First Lady of Guam
- In role April 20, 1940 – December 10, 1941
- Governor: George McMillin

Personal details
- Died: 1968
- Spouse: George McMillin
- Children: 1
- Occupation: First Lady of Guam
- Other names: Annabel Parlett, Annabel P. McMillin

= Annabel Parlett McMillin =

American First Lady of Guam

Annabel Parlett McMillin	 is an American former First Lady of Guam.

== Early life ==
McMillin's parents are Mr. and Mrs. David O. Parlett.

== Career ==
In 1940, when George McMillin was appointed the military Governor of Guam, McMillin became the First Lady of Guam on April 20, 1940, until December 10, 1941.

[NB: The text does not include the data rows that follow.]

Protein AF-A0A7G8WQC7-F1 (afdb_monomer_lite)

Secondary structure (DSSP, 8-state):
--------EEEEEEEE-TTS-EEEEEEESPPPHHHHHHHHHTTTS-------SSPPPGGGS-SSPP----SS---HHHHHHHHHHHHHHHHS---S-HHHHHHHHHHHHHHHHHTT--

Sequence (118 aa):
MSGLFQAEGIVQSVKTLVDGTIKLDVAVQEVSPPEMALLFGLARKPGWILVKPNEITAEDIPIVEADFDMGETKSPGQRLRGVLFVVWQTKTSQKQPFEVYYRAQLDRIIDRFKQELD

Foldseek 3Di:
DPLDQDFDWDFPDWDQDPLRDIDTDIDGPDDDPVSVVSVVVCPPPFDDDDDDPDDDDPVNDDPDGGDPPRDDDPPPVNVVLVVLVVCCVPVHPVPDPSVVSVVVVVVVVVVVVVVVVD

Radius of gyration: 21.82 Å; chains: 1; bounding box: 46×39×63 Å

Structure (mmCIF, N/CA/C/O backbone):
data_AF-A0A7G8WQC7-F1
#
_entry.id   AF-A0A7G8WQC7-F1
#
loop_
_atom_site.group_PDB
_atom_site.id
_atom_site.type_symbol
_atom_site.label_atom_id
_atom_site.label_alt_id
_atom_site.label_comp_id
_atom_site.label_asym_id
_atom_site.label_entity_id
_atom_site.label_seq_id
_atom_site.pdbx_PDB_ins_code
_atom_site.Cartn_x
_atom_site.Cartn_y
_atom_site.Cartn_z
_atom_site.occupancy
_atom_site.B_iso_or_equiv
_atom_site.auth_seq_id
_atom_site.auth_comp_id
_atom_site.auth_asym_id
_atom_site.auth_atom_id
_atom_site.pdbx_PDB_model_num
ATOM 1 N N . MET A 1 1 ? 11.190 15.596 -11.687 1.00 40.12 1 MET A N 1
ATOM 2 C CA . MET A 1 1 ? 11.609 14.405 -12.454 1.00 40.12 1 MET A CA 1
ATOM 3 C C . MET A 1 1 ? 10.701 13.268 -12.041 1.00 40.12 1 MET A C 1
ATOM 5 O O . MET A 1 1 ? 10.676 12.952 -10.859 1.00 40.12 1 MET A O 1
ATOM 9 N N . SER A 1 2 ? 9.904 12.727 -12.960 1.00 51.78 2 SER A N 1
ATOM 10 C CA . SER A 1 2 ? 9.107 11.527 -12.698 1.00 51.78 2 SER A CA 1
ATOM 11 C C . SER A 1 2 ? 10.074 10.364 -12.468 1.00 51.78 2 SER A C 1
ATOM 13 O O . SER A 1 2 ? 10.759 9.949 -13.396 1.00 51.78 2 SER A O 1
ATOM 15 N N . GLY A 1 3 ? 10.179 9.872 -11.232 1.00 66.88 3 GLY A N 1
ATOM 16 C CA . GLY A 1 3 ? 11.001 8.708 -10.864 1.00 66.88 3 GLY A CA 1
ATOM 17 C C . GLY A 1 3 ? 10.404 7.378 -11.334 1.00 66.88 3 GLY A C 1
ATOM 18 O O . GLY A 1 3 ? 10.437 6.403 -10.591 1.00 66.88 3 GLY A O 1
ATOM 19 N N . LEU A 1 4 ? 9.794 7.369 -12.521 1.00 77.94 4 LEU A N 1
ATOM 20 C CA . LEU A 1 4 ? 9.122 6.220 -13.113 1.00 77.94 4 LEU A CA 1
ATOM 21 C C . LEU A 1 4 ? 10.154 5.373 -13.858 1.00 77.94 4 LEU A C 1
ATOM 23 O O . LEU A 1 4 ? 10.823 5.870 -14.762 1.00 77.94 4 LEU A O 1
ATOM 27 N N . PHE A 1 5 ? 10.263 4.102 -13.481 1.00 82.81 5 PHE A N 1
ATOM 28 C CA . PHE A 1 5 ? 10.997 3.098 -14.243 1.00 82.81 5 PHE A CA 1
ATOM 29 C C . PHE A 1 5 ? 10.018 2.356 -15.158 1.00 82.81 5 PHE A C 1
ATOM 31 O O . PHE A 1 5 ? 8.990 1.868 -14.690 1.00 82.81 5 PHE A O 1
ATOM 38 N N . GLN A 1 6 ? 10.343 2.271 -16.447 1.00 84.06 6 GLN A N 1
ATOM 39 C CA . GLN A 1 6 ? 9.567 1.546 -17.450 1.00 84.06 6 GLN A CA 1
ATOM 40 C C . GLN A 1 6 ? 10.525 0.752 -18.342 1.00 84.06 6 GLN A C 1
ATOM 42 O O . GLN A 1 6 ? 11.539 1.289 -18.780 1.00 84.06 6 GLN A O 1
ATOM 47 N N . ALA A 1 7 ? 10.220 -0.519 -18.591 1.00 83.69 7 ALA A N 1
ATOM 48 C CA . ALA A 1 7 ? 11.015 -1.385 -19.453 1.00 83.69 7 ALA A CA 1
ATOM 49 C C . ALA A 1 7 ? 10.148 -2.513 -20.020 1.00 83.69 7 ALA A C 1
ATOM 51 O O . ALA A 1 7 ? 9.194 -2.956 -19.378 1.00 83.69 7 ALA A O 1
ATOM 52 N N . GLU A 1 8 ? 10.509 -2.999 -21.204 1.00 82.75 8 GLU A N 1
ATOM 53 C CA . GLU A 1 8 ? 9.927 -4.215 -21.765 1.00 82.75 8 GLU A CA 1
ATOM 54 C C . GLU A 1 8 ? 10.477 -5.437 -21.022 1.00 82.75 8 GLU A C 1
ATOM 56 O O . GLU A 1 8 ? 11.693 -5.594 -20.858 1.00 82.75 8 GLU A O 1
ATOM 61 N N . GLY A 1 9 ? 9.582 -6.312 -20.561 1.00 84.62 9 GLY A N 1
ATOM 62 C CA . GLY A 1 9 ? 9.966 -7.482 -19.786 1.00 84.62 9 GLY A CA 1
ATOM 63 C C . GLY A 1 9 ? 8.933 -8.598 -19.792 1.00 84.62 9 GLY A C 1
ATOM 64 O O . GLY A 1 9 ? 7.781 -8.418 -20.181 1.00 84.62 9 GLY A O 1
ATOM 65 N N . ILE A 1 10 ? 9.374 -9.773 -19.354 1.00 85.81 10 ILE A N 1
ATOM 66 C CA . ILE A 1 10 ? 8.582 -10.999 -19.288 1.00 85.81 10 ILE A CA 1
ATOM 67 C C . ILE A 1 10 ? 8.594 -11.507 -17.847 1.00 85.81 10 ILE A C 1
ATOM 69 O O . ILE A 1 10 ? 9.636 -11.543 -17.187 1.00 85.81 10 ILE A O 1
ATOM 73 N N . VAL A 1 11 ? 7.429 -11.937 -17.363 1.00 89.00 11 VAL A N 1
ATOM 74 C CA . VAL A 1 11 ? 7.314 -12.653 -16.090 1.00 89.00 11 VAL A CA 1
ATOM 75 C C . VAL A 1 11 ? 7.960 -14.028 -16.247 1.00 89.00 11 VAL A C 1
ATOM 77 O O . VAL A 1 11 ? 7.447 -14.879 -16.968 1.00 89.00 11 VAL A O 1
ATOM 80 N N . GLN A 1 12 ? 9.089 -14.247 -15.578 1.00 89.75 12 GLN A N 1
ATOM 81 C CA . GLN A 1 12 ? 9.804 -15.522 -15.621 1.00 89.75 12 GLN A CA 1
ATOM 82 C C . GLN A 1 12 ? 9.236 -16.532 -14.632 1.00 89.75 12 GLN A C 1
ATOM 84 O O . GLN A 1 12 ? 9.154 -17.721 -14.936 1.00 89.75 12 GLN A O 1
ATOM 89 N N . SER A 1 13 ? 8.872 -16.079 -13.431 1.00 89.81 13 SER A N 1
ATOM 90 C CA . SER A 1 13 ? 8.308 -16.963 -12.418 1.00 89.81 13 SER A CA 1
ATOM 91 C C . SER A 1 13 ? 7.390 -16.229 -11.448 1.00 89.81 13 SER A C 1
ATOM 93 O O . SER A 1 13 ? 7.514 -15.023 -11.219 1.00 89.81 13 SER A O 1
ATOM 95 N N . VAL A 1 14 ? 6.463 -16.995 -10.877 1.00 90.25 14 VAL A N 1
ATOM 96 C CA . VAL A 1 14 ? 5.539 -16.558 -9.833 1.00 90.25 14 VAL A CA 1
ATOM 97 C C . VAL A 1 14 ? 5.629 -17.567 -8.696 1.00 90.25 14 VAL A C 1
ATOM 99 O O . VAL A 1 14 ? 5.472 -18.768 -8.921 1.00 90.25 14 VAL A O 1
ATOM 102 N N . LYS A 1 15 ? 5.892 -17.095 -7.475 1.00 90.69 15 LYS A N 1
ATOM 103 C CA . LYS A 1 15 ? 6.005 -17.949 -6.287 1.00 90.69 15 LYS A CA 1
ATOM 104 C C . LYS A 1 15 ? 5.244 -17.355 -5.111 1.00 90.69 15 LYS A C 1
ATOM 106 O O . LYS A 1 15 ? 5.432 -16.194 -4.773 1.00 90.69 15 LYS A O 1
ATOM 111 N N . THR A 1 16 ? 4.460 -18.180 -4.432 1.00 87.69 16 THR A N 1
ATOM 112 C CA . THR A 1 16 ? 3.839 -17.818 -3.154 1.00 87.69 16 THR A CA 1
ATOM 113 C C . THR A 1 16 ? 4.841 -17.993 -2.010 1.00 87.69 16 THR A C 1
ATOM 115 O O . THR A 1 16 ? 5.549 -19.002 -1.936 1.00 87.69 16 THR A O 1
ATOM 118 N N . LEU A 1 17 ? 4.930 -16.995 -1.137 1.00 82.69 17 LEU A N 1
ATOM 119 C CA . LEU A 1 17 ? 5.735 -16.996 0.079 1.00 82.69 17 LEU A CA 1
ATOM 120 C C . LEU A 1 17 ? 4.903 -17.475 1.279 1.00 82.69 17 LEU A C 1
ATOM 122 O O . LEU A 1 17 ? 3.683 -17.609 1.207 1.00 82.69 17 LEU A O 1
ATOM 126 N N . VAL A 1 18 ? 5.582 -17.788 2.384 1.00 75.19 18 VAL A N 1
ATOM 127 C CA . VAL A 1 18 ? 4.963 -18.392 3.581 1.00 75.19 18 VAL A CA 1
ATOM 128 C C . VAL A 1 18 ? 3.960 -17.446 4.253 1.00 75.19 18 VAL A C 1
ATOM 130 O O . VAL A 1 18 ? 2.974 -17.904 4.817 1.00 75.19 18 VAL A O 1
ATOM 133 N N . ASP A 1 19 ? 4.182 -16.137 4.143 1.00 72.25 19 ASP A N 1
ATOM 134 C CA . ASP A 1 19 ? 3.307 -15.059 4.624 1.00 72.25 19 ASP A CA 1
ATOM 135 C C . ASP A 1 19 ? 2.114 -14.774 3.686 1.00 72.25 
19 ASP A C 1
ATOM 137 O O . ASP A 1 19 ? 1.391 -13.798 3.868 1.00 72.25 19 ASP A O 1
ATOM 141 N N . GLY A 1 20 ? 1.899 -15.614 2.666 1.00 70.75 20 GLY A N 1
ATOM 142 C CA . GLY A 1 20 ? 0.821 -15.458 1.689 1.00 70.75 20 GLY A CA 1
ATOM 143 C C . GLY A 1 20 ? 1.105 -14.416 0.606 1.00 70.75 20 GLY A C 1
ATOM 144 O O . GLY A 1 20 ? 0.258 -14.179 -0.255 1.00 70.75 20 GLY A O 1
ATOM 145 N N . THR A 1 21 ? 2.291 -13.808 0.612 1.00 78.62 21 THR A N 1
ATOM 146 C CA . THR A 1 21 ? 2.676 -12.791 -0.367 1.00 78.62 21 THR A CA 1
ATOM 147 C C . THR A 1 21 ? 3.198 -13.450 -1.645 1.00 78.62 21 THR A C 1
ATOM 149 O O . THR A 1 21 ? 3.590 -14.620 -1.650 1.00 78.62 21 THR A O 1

On November 12, 1943, McMillin sponsored the launching of USS Guam (CB-2) in Camden, New Jersey.

In May 1945, McMillin sponsored the launching of SS American Victory at California Shipbuilding Corporation in Los Angeles Harbor, California. McMillin's daughter was a matron of honor at the launching.

== Personal life ==
On October 23, 1912, McMillin married George McMillin, who became a Naval Governor of Guam, at her parents' home in Annapolis, Maryland. They have one daughter, Anne. In December 1941, McMillin's husband surrendered to the Japanese and became a prisoner of war.
McMillin and her family lived in places including Long Beach, California and Guam.

McMillin's daughter Anne attended Mrs. Porter's School for Girls in Long Beach, California, the American School in Guam, and the Long Beach Junior College for one semester. In 1942, she won a partial scholarship to Ogontz Junior College in Pennsylvania.

In 1968, McMillin died. McMillin is interred at Forest Lawn Memorial Park in Cypress, California.